-- Input data follows --

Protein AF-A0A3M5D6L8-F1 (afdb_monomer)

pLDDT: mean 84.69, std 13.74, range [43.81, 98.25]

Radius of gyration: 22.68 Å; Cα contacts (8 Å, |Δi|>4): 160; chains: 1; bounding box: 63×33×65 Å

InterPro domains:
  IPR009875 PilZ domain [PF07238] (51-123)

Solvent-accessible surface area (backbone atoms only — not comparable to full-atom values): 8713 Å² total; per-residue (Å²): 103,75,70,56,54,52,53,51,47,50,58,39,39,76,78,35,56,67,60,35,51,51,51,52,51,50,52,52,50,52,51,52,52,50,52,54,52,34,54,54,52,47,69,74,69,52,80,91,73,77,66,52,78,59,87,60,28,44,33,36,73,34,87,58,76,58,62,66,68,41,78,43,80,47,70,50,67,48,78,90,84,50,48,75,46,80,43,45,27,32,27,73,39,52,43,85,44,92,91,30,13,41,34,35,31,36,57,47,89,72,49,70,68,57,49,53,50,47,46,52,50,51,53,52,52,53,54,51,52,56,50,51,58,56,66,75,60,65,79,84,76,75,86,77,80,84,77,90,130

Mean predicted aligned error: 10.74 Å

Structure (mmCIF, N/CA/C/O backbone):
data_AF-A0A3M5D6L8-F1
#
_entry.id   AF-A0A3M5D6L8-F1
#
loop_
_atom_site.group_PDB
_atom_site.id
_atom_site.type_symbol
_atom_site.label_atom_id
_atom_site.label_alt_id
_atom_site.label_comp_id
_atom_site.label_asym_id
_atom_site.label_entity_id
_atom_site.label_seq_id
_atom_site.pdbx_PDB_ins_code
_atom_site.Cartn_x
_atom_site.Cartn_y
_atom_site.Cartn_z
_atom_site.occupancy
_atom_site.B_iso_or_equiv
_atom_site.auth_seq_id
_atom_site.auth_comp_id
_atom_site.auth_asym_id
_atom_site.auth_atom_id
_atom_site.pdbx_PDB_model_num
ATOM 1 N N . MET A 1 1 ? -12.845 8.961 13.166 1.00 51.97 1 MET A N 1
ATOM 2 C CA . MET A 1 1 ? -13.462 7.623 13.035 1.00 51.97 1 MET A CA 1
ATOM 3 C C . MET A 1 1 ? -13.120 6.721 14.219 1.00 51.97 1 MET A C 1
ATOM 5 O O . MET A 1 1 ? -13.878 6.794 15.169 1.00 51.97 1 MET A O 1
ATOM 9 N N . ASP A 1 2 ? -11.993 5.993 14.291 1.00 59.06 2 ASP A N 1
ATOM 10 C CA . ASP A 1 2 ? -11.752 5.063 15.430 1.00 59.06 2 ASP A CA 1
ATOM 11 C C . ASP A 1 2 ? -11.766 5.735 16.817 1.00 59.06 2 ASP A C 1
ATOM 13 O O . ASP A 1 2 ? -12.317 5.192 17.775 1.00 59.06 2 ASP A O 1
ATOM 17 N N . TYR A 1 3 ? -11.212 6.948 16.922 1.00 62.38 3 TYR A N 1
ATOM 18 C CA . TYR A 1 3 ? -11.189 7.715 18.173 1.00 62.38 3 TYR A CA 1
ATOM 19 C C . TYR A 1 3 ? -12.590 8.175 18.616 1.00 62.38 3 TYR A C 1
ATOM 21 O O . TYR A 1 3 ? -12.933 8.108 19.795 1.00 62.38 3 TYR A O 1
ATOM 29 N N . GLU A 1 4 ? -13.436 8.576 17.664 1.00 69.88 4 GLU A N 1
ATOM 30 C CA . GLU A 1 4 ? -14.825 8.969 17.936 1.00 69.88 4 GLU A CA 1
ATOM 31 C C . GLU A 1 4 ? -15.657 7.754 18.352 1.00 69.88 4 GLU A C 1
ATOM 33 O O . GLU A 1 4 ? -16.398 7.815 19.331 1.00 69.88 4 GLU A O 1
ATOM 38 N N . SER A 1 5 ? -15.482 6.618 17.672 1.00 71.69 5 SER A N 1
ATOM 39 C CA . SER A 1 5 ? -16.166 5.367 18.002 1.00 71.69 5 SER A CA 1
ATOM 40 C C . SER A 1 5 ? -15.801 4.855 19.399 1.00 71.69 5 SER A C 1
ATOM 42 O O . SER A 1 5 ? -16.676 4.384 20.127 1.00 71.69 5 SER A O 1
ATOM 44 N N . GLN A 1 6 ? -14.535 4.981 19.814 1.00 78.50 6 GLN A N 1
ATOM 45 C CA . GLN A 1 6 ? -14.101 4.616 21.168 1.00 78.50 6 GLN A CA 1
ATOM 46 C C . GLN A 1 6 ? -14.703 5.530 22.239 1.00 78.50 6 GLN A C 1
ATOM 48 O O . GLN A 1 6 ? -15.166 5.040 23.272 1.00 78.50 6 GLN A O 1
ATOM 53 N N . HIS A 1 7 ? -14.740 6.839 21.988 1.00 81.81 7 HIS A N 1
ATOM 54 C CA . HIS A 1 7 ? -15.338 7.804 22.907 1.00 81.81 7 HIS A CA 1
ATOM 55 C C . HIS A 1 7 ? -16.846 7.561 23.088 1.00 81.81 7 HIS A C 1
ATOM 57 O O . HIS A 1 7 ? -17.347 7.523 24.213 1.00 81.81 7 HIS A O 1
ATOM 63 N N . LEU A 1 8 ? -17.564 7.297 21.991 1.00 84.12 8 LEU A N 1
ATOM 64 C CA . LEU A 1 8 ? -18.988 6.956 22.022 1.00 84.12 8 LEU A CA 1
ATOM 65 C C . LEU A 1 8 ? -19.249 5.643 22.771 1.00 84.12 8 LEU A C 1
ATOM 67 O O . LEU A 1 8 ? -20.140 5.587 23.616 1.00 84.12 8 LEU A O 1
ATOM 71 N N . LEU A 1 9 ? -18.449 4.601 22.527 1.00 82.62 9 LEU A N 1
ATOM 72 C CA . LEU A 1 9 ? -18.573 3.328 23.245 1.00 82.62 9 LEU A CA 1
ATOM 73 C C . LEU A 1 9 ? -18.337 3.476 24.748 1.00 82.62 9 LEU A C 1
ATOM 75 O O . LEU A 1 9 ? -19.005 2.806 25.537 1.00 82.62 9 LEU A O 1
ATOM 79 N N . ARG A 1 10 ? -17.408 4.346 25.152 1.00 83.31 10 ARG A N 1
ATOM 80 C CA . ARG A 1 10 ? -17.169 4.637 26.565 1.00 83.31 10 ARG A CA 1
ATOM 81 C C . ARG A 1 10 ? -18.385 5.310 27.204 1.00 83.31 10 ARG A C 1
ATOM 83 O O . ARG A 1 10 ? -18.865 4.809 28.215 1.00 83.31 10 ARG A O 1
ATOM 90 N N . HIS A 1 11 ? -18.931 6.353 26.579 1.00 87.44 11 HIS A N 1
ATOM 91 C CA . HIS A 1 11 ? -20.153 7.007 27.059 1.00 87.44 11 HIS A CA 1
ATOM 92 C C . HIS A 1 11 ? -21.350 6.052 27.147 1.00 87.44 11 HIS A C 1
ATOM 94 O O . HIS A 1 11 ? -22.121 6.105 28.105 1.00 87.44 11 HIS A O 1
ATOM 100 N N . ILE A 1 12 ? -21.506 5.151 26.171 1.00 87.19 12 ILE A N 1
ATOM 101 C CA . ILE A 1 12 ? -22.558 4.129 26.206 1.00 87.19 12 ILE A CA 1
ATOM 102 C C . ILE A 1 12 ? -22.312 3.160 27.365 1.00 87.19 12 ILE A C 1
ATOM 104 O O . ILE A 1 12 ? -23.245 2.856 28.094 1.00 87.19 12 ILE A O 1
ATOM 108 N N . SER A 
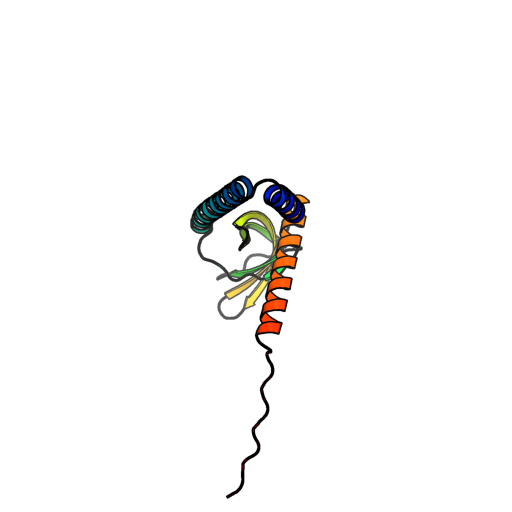1 13 ? -21.068 2.726 27.591 1.00 85.44 13 SER A N 1
ATOM 109 C CA . SER A 1 13 ? -20.722 1.815 28.691 1.00 85.44 13 SER A CA 1
ATOM 110 C C . SER A 1 13 ? -20.949 2.411 30.079 1.00 85.44 13 SER A C 1
ATOM 112 O O . SER A 1 13 ? -21.185 1.647 31.013 1.00 85.44 13 SER A O 1
ATOM 114 N N . GLU A 1 14 ? -20.842 3.731 30.223 1.00 90.81 14 GLU A N 1
ATOM 115 C CA . GLU A 1 14 ? -21.132 4.447 31.470 1.00 90.81 14 GLU A CA 1
ATOM 116 C C . GLU A 1 14 ? -22.645 4.499 31.759 1.00 90.81 14 GLU A C 1
ATOM 118 O O . GLU A 1 14 ? -23.038 4.502 32.923 1.00 90.81 14 GLU A O 1
ATOM 123 N N . ARG A 1 15 ? -23.499 4.485 30.721 1.00 91.50 15 ARG A N 1
ATOM 124 C CA . ARG A 1 15 ? -24.971 4.471 30.855 1.00 91.50 15 ARG A CA 1
ATOM 125 C C . ARG A 1 15 ? -25.571 3.068 30.906 1.00 91.50 15 ARG A C 1
ATOM 127 O O . ARG A 1 15 ? -26.478 2.826 31.693 1.00 91.50 15 ARG A O 1
ATOM 134 N N . ASP A 1 16 ? -25.101 2.167 30.049 1.00 94.00 16 ASP A N 1
ATOM 135 C CA . ASP A 1 16 ? -25.635 0.818 29.883 1.00 94.00 16 ASP A CA 1
ATOM 136 C C . ASP A 1 16 ? -24.530 -0.161 29.460 1.00 94.00 16 ASP A C 1
ATOM 138 O O . ASP A 1 16 ? -24.054 -0.203 28.317 1.00 94.00 16 ASP A O 1
ATOM 142 N N . ARG A 1 17 ? -24.141 -1.009 30.413 1.00 90.25 17 ARG A N 1
ATOM 143 C CA . ARG A 1 17 ? -23.106 -2.022 30.209 1.00 90.25 17 ARG A CA 1
ATOM 144 C C . ARG A 1 17 ? -23.555 -3.145 29.270 1.00 90.25 17 ARG A C 1
ATOM 146 O O . ARG A 1 17 ? -22.721 -3.699 28.553 1.00 90.25 17 ARG A O 1
ATOM 153 N N . THR A 1 18 ? -24.842 -3.483 29.257 1.00 91.94 18 THR A N 1
ATOM 154 C CA . THR A 1 18 ? -25.410 -4.539 28.410 1.00 91.94 18 THR A CA 1
ATOM 155 C C . THR A 1 18 ? -25.398 -4.106 26.950 1.00 91.94 18 THR A C 1
ATOM 157 O O . THR A 1 18 ? -24.887 -4.838 26.099 1.00 91.94 18 THR A O 1
ATOM 160 N N . LEU A 1 19 ? -25.855 -2.884 26.666 1.00 91.19 19 LEU A N 1
ATOM 161 C CA . LEU A 1 19 ? -25.811 -2.303 25.325 1.00 91.19 19 LEU A CA 1
ATOM 162 C C . LEU A 1 19 ? -24.369 -2.163 24.820 1.00 91.19 19 LEU A C 1
ATOM 164 O O . LEU A 1 19 ? -24.066 -2.555 23.692 1.00 91.19 19 LEU A O 1
ATOM 168 N N . ALA A 1 20 ? -23.454 -1.673 25.661 1.00 89.38 20 ALA A N 1
ATOM 169 C CA . ALA A 1 20 ? -22.044 -1.566 25.294 1.00 89.38 20 ALA A CA 1
ATOM 170 C C . ALA A 1 20 ? -21.420 -2.929 24.953 1.00 89.38 20 ALA A C 1
ATOM 172 O O . ALA A 1 20 ? -20.662 -3.043 23.988 1.00 89.38 20 ALA A O 1
ATOM 173 N N . ASN A 1 21 ? -21.745 -3.979 25.714 1.00 88.38 21 ASN A N 1
ATOM 174 C CA . ASN A 1 21 ? -21.277 -5.333 25.424 1.00 88.38 21 ASN A CA 1
ATOM 175 C C . ASN A 1 21 ? -21.861 -5.869 24.111 1.00 88.38 21 ASN A C 1
ATOM 177 O O . ASN A 1 21 ? -21.120 -6.445 23.315 1.00 88.38 21 ASN A O 1
ATOM 181 N N . TYR A 1 22 ? -23.148 -5.638 23.847 1.00 92.19 22 TYR A N 1
ATOM 182 C CA . TYR A 1 22 ? -23.772 -6.024 22.582 1.00 92.19 22 TYR A CA 1
ATOM 183 C C . TYR A 1 22 ? -23.108 -5.334 21.380 1.00 92.19 22 TYR A C 1
ATOM 185 O O . TYR A 1 22 ? -22.735 -6.000 20.415 1.00 92.19 22 TYR A O 1
ATOM 193 N N . LEU A 1 23 ? -22.862 -4.022 21.463 1.00 90.31 23 LEU A N 1
ATOM 194 C CA . LEU A 1 23 ? -22.176 -3.268 20.408 1.00 90.31 23 LEU A CA 1
ATOM 195 C C . LEU A 1 23 ? -20.738 -3.754 20.180 1.00 90.31 23 LEU A C 1
ATOM 197 O O . LEU A 1 23 ? -20.298 -3.855 19.037 1.00 90.31 23 LEU A O 1
ATOM 201 N N . LYS A 1 24 ? -20.014 -4.137 21.240 1.00 85.75 24 LYS A N 1
ATOM 202 C CA . LYS A 1 24 ? -18.690 -4.772 21.103 1.00 85.75 24 LYS A CA 1
ATOM 203 C C . LYS A 1 24 ? -18.766 -6.106 20.359 1.00 85.75 24 LYS A C 1
ATOM 205 O O . LYS A 1 24 ? -17.917 -6.374 19.512 1.00 85.75 24 LYS A O 1
ATOM 210 N N . VAL A 1 25 ? -19.773 -6.934 20.650 1.00 91.44 25 VAL A N 1
ATOM 211 C CA . VAL A 1 25 ? -20.003 -8.194 19.921 1.00 91.44 25 VAL A CA 1
ATOM 212 C C . VAL A 1 25 ? -20.317 -7.916 18.450 1.00 91.44 25 VAL A C 1
ATOM 214 O O . VAL A 1 25 ? -19.787 -8.606 17.583 1.00 91.44 25 VAL A O 1
ATOM 217 N N . MET A 1 26 ? -21.125 -6.894 18.158 1.00 90.75 26 MET A N 1
ATOM 218 C CA . MET A 1 26 ? -21.431 -6.482 16.785 1.00 90.75 26 MET A CA 1
ATOM 219 C C . ME
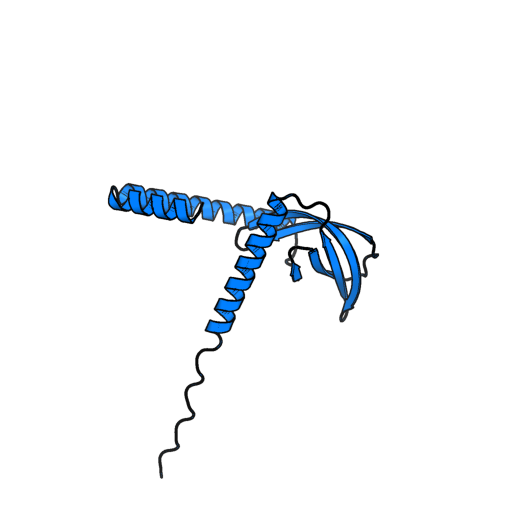T A 1 26 ? -20.184 -6.015 16.028 1.00 90.75 26 MET A C 1
ATOM 221 O O . MET A 1 26 ? -19.940 -6.520 14.935 1.00 90.75 26 MET A O 1
ATOM 225 N N . ASN A 1 27 ? -19.349 -5.157 16.623 1.00 86.69 27 ASN A N 1
ATOM 226 C CA . ASN A 1 27 ? -18.070 -4.758 16.021 1.00 86.69 27 ASN A CA 1
ATOM 227 C C . ASN A 1 27 ? -17.191 -5.977 15.721 1.00 86.69 27 ASN A C 1
ATOM 229 O O . ASN A 1 27 ? -16.726 -6.131 14.599 1.00 86.69 27 ASN A O 1
ATOM 233 N N . LYS A 1 28 ? -17.069 -6.916 16.669 1.00 83.94 28 LYS A N 1
ATOM 234 C CA . LYS A 1 28 ? -16.299 -8.148 16.449 1.00 83.94 28 LYS A CA 1
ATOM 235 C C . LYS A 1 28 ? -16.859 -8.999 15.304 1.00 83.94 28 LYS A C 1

-- Input data concluded --

#### Problem details
Within the records above, each line containing "backbone" is to be returned.

#### Response below
Solvent-accessible surface area (backbone atoms only — not comparable to full-atom values): 8713 Å² total; per-residue (Å²): 103,75,70,56,54,52,53,51,47,50,58,39,39,76,78,35,56,67,60,35,51,51,51,52,51,50,52,52,50,52,51,52,52,50,52,54,52,34,54,54,52,47,69,74,69,52,80,91,73,77,66,52,78,59,87,60,28,44,33,36,73,34,87,58,76,58,62,66,68,41,78,43,80,47,70,50,67,48,78,90,84,50,48,75,46,80,43,45,27,32,27,73,39,52,43,85,44,92,91,30,13,41,34,35,31,36,57,47,89,72,49,70,68,57,49,53,50,47,46,52,50,51,53,52,52,53,54,51,52,56,50,51,58,56,66,75,60,65,79,84,76,75,86,77,80,84,77,90,130
Structure (mmCIF, N/CA/C/O backbone):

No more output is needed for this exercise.